A back emf of 3V was induced during this period.
The stored energy in the loop that can be utilized is?
Energy stored = Ivt = current x back e.m.f x time
= 2 x 3 x 0.4
= 2.4J
To calculate the stored energy in the coil, you can use the formula:
Energy = (current squared) x (inductance) x (time)
First, let's find the inductance of the coil. Inductance can be calculated using the formula:
Inductance = (emf - back emf) / current
Substituting the given values:
Inductance = (12V - 3V) / 2A
= 9V / 2A
= 4.5Ω
Next, let's calculate the energy:
Energy = (2A)^2 x (4.5Ω) x (0.4s)
= 4A^2 x 4.5Ω x 0.4s
= 7.2 Joules
Therefore, the stored energy in the loop that can be utilized is 7.2 Joules.
To calculate the stored energy in the loop that can be utilized, we need to calculate the energy stored in the coil when the current flows through it.
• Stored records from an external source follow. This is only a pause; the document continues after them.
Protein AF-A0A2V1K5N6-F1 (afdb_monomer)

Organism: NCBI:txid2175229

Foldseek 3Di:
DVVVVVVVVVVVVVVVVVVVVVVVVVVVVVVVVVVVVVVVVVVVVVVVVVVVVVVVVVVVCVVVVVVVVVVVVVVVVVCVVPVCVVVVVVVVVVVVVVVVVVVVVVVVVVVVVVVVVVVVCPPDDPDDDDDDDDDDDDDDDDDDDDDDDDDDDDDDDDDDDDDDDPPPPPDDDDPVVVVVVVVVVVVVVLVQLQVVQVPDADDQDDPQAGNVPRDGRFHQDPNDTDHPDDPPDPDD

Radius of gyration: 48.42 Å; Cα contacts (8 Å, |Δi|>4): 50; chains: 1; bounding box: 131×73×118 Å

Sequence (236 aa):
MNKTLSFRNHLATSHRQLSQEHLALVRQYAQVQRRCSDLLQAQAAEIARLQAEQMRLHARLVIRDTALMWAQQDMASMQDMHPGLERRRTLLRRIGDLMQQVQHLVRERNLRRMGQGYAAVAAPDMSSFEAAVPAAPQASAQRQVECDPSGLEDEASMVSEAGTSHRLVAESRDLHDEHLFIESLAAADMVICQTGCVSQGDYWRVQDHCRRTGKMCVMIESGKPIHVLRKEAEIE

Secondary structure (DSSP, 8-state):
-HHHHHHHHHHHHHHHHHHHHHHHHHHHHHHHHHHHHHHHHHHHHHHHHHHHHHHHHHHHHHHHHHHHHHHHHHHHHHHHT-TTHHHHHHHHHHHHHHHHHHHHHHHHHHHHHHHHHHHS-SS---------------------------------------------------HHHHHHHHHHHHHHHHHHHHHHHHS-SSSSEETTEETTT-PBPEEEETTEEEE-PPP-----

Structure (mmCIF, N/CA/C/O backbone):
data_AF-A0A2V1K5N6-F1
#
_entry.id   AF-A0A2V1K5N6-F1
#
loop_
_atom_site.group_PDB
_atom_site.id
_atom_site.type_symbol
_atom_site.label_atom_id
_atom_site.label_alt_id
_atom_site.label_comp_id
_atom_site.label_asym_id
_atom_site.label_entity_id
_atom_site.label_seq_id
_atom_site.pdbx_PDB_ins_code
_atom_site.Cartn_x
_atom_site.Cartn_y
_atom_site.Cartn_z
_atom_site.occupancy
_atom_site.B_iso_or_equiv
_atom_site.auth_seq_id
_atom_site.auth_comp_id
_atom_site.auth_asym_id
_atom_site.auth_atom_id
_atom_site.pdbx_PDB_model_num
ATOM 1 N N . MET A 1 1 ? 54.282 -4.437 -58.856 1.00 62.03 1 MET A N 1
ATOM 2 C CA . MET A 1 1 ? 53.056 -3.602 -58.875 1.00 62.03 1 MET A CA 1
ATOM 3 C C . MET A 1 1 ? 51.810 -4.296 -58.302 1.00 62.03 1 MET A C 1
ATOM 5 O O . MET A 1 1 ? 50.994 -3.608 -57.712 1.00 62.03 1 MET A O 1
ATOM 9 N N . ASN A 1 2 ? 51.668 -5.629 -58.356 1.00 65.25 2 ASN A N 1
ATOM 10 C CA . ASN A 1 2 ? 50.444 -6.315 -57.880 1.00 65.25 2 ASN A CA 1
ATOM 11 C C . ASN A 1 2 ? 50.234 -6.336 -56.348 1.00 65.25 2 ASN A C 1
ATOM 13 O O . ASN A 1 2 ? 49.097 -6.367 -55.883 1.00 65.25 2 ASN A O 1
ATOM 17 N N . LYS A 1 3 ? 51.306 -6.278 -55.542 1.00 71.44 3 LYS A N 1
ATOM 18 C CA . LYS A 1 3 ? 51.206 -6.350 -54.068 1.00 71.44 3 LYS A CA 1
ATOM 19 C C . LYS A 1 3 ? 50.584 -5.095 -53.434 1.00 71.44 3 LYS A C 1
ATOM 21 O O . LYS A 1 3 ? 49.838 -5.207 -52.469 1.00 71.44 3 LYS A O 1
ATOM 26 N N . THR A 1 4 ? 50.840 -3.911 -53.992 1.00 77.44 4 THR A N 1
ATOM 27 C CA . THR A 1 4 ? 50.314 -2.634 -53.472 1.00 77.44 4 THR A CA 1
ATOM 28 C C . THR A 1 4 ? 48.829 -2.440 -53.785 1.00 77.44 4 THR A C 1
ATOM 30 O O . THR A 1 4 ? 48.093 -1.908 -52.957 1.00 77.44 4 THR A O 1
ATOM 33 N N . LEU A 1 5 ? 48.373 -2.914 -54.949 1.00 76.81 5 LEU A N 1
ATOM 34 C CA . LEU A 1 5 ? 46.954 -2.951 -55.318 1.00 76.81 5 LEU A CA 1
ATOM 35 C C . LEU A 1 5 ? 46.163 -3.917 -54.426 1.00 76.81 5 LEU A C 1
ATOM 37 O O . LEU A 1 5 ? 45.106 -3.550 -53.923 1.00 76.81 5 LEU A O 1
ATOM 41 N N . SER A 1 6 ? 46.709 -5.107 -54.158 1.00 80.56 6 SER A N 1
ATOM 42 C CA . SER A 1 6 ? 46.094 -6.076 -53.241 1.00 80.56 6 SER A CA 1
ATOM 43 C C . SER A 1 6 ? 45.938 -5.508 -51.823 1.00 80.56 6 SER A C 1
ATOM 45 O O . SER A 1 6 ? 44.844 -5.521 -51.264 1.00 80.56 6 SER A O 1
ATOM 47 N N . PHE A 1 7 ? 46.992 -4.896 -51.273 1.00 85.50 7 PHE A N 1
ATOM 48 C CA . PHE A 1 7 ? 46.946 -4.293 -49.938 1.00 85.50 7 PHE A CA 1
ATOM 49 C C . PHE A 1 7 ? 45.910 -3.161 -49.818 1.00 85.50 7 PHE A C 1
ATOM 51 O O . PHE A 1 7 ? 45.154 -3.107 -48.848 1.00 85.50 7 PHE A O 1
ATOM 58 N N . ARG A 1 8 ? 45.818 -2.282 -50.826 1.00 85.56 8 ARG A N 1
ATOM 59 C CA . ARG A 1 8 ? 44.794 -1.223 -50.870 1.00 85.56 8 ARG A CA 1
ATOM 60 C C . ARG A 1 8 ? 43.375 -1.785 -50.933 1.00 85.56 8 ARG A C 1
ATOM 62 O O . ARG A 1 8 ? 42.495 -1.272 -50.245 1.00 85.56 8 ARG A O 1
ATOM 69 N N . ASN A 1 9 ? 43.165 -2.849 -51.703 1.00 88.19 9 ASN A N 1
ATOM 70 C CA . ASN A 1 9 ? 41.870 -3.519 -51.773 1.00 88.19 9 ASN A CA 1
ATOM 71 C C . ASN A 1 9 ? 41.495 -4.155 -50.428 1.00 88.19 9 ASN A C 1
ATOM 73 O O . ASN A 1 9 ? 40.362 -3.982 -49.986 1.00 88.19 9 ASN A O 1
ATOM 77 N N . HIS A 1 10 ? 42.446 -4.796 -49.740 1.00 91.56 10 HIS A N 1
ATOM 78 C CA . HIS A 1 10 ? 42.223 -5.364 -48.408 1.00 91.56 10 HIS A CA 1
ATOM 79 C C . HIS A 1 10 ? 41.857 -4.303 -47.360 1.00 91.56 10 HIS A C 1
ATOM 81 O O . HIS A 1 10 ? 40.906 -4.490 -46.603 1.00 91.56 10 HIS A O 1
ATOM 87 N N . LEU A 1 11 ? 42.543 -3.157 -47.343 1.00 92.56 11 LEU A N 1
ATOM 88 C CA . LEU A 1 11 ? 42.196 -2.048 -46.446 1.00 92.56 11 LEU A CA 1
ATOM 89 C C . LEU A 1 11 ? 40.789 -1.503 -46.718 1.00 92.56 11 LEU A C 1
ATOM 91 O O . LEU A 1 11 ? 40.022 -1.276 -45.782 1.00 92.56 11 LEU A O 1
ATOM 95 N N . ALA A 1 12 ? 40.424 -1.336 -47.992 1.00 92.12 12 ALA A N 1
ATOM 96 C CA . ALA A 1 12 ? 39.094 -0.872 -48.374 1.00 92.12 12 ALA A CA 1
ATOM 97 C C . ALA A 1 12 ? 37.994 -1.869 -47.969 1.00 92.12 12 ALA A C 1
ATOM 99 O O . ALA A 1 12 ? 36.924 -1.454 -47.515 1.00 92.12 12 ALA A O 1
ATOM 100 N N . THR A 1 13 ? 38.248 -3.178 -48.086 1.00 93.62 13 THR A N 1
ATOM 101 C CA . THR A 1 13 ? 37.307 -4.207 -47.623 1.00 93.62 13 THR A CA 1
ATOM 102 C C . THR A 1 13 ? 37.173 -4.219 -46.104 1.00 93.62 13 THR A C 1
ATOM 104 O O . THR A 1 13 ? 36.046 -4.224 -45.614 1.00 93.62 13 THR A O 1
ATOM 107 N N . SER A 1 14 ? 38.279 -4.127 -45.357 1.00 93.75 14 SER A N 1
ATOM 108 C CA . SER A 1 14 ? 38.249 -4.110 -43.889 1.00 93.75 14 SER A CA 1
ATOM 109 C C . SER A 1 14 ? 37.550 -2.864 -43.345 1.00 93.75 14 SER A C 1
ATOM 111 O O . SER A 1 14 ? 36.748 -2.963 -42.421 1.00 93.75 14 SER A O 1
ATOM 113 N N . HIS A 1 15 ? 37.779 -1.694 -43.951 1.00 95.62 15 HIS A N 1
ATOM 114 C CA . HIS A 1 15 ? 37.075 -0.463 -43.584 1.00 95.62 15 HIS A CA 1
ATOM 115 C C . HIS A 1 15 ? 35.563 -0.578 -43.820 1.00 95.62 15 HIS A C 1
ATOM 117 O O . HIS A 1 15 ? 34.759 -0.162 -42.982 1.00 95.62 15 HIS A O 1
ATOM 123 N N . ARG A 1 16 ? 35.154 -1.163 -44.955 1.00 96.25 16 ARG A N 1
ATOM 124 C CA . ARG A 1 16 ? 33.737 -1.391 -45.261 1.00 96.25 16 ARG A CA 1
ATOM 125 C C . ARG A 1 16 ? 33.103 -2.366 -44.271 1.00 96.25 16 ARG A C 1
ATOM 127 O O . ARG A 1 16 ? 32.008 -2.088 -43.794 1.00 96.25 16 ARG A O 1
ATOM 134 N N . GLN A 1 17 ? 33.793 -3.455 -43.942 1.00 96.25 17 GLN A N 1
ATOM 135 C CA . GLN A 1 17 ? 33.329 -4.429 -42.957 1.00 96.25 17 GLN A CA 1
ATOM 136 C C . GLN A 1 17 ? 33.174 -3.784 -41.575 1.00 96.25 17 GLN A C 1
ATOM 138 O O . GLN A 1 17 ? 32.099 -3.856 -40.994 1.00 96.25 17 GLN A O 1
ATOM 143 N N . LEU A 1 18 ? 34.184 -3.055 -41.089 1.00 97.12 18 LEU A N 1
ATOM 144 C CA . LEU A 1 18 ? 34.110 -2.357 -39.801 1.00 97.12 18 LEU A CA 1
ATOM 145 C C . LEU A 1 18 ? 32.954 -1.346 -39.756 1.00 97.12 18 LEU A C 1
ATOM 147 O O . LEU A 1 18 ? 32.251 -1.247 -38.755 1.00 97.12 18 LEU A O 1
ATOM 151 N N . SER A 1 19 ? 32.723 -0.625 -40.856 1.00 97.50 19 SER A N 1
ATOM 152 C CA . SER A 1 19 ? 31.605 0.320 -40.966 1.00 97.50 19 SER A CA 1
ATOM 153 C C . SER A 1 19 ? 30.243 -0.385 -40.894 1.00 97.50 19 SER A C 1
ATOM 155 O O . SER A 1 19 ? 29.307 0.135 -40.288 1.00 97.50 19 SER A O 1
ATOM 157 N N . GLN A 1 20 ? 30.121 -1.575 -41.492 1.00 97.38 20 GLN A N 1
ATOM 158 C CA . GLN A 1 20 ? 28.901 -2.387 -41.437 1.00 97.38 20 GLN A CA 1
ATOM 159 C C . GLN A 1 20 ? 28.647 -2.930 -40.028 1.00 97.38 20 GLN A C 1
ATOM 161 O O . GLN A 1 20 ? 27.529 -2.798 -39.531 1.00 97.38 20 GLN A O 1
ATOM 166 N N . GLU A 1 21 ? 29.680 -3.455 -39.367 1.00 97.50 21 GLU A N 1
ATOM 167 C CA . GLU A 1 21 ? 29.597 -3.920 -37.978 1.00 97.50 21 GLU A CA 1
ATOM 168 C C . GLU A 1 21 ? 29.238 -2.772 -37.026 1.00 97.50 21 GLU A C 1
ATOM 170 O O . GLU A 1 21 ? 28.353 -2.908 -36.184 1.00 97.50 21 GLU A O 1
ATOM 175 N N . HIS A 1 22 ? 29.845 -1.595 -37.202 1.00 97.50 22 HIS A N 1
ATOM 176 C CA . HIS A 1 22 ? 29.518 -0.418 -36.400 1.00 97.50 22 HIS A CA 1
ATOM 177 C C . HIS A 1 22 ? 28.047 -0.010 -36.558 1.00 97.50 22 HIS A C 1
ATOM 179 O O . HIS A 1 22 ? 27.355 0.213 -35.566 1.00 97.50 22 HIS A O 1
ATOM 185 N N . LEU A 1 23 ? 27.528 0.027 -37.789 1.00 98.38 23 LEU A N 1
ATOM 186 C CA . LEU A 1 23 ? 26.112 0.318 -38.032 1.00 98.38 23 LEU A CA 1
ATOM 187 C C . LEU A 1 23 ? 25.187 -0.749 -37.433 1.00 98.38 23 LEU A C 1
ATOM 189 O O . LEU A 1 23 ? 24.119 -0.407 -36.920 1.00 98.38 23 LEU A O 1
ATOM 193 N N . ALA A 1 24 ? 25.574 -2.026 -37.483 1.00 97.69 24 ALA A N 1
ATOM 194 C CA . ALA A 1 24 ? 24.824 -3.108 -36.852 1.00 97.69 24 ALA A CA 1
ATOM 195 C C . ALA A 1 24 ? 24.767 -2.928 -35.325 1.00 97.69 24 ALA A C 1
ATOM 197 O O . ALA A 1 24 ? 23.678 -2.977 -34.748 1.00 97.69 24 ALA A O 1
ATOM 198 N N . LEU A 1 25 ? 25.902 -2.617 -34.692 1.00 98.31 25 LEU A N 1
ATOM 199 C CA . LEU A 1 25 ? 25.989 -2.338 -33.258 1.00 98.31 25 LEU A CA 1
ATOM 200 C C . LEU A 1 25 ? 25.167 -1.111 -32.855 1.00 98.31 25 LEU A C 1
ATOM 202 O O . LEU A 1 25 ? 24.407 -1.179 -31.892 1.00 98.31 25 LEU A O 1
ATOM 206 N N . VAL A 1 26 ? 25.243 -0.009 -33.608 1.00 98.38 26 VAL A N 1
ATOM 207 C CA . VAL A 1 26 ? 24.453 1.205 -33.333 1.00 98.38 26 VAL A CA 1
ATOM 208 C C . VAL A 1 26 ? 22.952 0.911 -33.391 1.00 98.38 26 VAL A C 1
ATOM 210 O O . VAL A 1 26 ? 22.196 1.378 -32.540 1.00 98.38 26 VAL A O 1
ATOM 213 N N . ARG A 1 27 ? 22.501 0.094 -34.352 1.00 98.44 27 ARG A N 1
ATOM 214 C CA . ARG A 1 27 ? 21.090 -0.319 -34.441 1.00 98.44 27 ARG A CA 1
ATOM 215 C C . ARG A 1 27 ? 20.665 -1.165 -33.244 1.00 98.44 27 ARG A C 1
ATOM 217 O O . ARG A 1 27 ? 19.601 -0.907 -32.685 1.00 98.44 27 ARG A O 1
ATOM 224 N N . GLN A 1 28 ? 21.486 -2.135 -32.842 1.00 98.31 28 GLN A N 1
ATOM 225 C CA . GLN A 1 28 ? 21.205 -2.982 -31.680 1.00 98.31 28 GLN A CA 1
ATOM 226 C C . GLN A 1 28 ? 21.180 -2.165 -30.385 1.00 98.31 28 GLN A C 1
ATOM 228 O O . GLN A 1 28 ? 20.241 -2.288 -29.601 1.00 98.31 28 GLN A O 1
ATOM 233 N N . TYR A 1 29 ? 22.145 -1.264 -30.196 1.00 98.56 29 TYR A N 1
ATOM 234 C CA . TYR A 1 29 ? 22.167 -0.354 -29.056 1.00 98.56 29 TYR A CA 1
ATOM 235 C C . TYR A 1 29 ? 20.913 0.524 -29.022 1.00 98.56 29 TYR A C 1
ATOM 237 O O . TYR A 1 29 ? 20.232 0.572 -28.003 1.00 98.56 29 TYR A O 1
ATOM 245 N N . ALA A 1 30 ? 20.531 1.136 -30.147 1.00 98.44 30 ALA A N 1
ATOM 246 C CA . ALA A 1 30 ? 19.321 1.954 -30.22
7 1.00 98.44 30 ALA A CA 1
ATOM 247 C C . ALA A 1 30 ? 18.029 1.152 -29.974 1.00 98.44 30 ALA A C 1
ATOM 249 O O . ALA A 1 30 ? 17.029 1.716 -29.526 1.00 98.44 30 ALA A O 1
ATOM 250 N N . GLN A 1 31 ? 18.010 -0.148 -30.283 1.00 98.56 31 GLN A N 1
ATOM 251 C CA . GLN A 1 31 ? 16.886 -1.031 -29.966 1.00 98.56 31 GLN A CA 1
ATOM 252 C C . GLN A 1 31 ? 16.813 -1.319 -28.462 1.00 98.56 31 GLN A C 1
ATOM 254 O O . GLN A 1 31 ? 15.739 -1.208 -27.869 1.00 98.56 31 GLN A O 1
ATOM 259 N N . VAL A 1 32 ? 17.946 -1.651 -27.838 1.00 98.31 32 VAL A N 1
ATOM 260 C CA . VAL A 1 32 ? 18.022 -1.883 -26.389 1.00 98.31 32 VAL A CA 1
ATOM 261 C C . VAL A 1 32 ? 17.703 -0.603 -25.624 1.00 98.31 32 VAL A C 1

The formula to calculate the energy stored in an inductor (coil) is:
Energy = (1/2) * L * I^2
Where:
- Energy is the stored energy in the inductor (coil),
- L is the inductance of the coil, and
- I is the current flowing through the coil.
Given:
- The current flowing through the coil (I) is 2A,
- The back emf induced (E) is 3V, and
- The time period (t) for which the current flows through the coil is 0.4s.
To calculate the inductance (L), we can use the formula:
L = (E * t) / I
Substituting the given values:
L = (3V * 0.4s) / 2A
L = 0.6Vs/A
Now, we can calculate the stored energy:
Energy = (1/2) * (0.6Vs/A) * (2A)^2
Energy = (1/2) * 0.6Vs * 4
Energy = 1.2 Joules
Therefore, the stored energy in the loop that can be utilized is 1.2 Joules.